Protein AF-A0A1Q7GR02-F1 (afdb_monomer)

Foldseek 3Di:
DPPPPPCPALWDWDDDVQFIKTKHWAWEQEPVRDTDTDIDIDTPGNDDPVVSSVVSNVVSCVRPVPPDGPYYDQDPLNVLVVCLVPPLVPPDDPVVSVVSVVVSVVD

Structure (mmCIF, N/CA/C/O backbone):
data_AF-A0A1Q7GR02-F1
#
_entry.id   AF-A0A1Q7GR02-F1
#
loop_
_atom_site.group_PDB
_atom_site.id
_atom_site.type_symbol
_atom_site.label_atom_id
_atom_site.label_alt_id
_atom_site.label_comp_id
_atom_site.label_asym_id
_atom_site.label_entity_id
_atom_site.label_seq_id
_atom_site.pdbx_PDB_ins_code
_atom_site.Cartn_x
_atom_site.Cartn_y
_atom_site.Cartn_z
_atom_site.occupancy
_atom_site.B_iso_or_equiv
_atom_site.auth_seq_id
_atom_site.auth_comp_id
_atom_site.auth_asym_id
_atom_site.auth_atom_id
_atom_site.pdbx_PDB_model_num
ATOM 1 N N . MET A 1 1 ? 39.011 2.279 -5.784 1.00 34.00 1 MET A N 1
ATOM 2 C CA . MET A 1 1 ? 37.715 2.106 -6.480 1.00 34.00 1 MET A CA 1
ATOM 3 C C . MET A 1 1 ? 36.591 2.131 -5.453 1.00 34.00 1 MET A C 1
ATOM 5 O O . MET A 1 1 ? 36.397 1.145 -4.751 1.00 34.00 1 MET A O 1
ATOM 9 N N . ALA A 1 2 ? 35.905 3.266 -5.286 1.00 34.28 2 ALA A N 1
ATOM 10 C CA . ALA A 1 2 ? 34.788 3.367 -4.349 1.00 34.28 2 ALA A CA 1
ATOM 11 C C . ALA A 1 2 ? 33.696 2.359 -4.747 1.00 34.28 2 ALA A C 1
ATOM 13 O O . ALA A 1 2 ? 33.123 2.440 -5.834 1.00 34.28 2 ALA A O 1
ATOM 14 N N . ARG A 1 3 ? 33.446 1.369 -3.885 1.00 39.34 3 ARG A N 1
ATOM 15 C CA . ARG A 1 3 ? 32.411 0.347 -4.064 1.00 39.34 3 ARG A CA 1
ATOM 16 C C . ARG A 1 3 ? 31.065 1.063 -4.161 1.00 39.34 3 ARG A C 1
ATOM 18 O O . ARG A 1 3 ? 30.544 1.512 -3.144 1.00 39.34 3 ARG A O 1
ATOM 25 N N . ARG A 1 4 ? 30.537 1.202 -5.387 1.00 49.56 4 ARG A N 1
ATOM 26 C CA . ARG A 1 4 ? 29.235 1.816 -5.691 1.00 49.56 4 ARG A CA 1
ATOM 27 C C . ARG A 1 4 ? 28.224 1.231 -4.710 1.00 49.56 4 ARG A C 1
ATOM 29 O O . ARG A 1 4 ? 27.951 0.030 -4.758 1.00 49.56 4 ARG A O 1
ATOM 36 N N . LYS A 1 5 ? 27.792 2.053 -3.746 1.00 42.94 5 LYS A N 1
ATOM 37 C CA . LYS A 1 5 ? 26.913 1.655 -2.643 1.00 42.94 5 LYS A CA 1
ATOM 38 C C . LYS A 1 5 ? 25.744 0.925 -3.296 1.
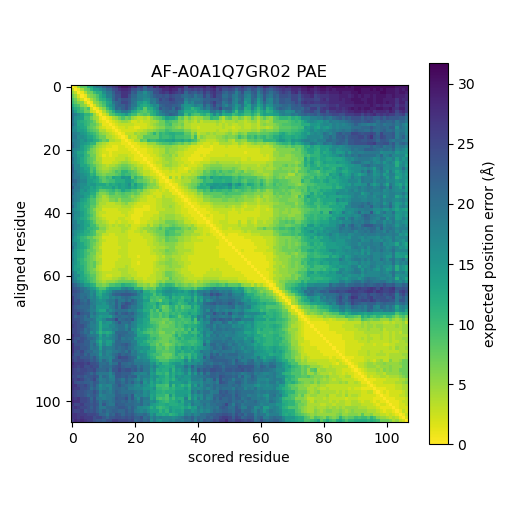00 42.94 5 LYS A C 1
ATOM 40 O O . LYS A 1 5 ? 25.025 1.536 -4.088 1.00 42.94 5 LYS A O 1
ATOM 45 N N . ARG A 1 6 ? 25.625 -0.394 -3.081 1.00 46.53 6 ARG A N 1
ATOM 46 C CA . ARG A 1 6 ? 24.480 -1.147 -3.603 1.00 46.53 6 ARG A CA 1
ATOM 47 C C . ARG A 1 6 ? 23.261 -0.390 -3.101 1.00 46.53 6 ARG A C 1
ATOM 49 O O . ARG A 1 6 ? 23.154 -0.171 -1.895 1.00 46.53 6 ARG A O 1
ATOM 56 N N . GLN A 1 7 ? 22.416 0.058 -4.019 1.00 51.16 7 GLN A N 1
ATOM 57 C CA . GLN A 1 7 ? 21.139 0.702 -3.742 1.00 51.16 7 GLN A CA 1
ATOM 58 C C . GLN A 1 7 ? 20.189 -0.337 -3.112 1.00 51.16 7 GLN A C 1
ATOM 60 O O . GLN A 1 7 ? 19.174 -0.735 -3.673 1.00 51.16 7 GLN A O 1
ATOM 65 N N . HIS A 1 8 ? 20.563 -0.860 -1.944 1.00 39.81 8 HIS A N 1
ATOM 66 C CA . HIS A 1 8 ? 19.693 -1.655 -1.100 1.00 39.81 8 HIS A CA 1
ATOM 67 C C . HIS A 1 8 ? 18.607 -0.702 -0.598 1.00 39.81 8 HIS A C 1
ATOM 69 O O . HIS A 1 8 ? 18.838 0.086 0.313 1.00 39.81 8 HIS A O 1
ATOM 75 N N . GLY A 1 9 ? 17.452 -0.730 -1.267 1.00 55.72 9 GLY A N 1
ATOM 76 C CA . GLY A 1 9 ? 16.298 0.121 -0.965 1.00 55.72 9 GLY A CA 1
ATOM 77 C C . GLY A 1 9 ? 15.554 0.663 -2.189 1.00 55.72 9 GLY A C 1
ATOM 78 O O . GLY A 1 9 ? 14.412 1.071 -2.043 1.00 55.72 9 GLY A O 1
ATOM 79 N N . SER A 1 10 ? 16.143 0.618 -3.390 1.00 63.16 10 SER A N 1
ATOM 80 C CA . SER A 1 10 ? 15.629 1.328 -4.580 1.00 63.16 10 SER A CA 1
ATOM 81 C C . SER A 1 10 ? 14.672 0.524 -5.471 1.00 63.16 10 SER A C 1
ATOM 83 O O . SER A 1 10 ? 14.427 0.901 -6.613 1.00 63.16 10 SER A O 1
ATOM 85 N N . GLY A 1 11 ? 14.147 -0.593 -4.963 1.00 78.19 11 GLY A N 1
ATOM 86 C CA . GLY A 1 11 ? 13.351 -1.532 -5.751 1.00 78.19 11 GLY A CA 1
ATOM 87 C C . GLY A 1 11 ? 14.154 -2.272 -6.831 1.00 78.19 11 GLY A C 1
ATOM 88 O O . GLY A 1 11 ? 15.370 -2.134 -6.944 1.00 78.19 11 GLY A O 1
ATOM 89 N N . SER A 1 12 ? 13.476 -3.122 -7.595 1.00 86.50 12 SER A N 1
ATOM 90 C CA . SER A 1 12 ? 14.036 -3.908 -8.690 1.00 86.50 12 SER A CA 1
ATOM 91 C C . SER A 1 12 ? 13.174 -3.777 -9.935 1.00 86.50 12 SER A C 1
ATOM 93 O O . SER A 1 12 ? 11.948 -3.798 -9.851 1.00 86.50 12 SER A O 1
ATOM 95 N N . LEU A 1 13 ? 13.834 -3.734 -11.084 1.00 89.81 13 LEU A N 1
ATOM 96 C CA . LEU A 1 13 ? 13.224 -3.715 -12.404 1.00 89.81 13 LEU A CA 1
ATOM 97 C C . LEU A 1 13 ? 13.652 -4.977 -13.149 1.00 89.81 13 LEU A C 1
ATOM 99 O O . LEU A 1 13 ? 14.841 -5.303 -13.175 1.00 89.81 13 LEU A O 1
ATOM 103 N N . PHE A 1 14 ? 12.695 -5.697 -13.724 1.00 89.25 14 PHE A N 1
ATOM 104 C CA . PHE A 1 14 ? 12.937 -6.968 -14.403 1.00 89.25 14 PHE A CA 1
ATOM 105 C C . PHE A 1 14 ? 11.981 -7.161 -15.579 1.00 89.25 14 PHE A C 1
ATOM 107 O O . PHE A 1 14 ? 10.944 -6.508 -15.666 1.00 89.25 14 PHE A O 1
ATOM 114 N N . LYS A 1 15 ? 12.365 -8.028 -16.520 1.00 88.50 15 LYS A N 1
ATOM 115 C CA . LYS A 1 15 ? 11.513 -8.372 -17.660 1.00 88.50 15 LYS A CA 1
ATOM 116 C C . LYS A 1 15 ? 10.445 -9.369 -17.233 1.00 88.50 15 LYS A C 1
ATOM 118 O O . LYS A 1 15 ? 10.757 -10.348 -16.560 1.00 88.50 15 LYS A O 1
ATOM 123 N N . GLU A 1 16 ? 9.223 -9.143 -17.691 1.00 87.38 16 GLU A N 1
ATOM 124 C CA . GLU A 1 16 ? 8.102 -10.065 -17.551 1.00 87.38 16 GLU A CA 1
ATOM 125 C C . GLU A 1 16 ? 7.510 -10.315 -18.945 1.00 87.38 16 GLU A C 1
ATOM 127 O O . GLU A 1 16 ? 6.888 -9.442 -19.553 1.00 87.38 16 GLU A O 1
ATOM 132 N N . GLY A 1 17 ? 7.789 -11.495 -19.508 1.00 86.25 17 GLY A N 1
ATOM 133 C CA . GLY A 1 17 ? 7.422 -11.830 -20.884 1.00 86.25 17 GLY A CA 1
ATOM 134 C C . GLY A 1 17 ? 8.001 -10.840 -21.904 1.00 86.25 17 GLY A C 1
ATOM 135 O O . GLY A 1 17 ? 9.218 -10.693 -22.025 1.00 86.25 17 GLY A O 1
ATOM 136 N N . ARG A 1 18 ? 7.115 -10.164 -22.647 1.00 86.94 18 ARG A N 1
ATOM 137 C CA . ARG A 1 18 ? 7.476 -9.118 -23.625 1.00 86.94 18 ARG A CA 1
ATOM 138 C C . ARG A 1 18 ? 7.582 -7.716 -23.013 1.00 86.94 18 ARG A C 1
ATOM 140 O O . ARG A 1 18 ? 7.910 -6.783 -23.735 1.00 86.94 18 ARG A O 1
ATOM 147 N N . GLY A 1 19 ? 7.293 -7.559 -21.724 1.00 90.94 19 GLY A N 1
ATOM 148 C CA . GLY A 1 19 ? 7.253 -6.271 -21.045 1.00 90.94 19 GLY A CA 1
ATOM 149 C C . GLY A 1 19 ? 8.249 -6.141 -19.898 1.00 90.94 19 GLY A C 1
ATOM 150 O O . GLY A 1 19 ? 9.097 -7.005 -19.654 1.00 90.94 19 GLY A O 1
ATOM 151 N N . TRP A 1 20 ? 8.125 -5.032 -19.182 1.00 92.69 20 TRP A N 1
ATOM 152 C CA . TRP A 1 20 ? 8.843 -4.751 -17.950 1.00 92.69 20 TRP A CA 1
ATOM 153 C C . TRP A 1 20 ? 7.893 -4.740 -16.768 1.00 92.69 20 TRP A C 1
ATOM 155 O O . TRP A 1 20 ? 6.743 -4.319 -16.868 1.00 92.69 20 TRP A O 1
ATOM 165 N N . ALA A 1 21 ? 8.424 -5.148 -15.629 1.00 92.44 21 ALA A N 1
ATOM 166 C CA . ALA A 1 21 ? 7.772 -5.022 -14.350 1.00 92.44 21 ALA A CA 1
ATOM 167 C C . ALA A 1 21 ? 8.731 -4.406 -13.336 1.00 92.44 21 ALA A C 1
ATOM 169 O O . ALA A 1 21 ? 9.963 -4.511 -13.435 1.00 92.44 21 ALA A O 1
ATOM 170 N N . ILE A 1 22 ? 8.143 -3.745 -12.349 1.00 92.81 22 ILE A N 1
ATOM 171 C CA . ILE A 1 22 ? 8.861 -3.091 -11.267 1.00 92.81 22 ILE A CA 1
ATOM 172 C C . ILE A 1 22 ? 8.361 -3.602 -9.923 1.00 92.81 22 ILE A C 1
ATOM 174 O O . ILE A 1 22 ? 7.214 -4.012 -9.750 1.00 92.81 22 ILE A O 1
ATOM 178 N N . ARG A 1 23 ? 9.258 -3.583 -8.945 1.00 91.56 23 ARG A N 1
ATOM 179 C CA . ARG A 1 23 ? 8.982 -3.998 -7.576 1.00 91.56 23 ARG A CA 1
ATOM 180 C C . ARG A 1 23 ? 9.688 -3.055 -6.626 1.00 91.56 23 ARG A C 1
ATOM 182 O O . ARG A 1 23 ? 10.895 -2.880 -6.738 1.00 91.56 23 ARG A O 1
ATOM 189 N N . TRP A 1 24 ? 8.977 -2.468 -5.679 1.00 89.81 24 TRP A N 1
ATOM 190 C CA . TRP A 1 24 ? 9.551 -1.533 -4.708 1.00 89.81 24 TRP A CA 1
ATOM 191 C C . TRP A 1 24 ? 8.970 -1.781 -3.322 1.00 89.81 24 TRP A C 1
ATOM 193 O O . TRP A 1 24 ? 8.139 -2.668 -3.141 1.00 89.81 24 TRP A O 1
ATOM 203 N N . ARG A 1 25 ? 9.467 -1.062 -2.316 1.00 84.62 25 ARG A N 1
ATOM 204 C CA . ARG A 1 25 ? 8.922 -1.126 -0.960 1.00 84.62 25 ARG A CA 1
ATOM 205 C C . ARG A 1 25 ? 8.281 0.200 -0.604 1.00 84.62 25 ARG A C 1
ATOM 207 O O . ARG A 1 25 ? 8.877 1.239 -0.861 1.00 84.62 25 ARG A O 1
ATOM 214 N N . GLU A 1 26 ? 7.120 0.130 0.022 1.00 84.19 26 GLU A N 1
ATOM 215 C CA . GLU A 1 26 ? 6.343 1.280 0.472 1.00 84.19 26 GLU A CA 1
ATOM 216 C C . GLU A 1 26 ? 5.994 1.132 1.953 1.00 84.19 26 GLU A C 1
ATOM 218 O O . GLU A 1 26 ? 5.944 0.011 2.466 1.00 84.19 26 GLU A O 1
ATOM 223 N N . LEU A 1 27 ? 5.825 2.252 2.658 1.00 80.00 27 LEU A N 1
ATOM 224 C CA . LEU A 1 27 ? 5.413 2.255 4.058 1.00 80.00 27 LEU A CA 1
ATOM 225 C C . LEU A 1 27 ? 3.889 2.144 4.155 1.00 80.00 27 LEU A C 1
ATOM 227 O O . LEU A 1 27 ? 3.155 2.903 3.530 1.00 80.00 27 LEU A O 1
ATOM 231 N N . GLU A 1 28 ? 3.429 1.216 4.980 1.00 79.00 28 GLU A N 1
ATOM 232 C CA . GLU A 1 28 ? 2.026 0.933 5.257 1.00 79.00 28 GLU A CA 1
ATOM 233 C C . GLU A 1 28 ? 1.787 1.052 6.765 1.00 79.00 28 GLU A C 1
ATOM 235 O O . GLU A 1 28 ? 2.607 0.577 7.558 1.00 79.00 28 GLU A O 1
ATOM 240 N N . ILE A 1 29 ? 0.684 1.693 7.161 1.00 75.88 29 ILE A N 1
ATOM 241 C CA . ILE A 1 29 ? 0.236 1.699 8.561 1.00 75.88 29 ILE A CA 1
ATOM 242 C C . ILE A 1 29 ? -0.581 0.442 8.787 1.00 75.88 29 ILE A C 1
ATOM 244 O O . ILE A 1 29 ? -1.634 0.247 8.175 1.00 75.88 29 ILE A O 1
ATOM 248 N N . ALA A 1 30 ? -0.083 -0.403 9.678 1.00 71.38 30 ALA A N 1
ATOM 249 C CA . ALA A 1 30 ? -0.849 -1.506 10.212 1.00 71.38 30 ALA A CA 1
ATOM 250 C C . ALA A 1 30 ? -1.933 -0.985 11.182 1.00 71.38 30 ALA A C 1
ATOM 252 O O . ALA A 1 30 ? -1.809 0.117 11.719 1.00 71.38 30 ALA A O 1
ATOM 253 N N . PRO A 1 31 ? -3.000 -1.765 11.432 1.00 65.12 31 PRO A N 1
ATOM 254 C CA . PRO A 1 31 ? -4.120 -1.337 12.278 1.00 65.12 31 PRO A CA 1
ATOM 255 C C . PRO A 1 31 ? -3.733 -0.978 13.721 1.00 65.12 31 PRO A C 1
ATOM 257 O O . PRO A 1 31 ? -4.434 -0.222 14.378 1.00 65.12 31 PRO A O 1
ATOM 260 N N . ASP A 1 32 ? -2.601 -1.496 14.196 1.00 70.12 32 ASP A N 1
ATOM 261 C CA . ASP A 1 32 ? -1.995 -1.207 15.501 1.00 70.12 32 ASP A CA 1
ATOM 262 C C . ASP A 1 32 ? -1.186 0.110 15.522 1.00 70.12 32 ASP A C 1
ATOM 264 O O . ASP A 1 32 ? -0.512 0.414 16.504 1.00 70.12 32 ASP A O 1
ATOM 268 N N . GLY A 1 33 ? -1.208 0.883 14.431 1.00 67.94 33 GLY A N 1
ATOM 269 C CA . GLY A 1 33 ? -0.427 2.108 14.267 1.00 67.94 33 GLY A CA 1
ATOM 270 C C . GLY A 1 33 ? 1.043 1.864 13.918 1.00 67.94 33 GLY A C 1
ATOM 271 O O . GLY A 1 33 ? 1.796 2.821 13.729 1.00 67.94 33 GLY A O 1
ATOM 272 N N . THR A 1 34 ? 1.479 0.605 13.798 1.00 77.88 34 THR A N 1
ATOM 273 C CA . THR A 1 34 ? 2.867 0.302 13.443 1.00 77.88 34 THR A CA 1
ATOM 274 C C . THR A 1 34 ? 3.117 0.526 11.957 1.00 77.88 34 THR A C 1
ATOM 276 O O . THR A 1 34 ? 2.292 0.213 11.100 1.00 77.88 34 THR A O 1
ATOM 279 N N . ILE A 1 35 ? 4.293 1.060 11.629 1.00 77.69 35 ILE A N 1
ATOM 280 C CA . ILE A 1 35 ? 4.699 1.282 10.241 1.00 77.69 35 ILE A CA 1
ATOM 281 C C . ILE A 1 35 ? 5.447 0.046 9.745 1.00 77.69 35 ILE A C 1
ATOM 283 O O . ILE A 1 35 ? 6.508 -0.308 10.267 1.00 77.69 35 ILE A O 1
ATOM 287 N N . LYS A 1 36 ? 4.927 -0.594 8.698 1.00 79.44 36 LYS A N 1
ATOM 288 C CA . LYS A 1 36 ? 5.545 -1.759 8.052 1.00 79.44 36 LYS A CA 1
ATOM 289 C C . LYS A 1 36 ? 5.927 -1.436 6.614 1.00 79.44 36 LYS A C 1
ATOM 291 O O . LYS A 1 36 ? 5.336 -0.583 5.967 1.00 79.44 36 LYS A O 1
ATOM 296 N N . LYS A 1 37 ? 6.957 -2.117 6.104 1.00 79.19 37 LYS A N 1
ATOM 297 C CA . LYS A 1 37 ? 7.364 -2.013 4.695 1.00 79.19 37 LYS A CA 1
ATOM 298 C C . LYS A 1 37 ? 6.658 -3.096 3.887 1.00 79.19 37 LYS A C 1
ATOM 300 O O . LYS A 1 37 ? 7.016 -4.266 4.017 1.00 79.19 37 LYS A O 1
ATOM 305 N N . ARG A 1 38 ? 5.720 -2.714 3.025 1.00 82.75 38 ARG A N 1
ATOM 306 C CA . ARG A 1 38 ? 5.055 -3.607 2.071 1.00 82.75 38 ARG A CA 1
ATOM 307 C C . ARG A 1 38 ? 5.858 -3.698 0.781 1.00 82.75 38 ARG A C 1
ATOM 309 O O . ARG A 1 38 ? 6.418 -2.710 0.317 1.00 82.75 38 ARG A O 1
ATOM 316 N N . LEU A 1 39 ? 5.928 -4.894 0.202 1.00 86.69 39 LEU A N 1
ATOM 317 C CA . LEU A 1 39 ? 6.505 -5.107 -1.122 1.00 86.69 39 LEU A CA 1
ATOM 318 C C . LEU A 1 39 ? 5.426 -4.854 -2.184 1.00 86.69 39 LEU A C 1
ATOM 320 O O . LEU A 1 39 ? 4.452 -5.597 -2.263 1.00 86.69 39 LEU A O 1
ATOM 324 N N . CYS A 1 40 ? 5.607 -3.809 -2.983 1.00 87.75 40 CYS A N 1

**Your goal**.
Above are the records; copy from them only the lines starting at the one containing "ATOM 36 N N" and ending at the one containing "ATOM 67 C C", exactly and without pictures.

**The completed task**.
ATOM 36 N N . LYS A 1 5 ? 27.792 2.053 -3.746 1.00 42.94 5 LYS A N 1
ATOM 37 C CA . LYS A 1 5 ? 26.913 1.655 -2.643 1.00 42.94 5 LYS A CA 1
ATOM 38 C C . LYS A 1 5 ? 25.744 0.925 -3.296 1.
00 42.94 5 LYS A C 1
ATOM 40 O O . LYS A 1 5 ? 25.025 1.536 -4.088 1.00 42.94 5 LYS A O 1
ATOM 45 N N . ARG A 1 6 ? 25.625 -0.394 -3.081 1.00 46.53 6 ARG A N 1
ATOM 46 C CA . ARG A 1 6 ? 24.480 -1.147 -3.603 1.00 46.53 6 ARG A CA 1
ATOM 47 C C . ARG A 1 6 ? 23.261 -0.390 -3.101 1.00 46.53 6 ARG A C 1
ATOM 49 O O . ARG A 1 6 ? 23.154 -0.171 -1.895 1.00 46.53 6 ARG A O 1
ATOM 56 N N . GLN A 1 7 ? 22.416 0.058 -4.019 1.00 51.16 7 GLN A N 1
ATOM 57 C CA . GLN A 1 7 ? 21.139 0.702 -3.742 1.00 51.16 7 GLN A CA 1
ATOM 58 C C . GLN A 1 7 ? 20.189 -0.337 -3.112 1.00 51.16 7 GLN A C 1
ATOM 60 O O . GLN A 1 7 ? 19.174 -0.735 -3.673 1.00 51.16 7 GLN A O 1
ATOM 65 N N . HIS A 1 8 ? 20.563 -0.860 -1.944 1.00 39.81 8 HIS A N 1
ATOM 66 C CA . HIS A 1 8 ? 19.693 -1.655 -1.100 1.00 39.81 8 HIS A CA 1
ATOM 67 C C . HIS A 1 8 ? 18.607 -0.702 -0.598 1.00 39.81 8 HIS A C 1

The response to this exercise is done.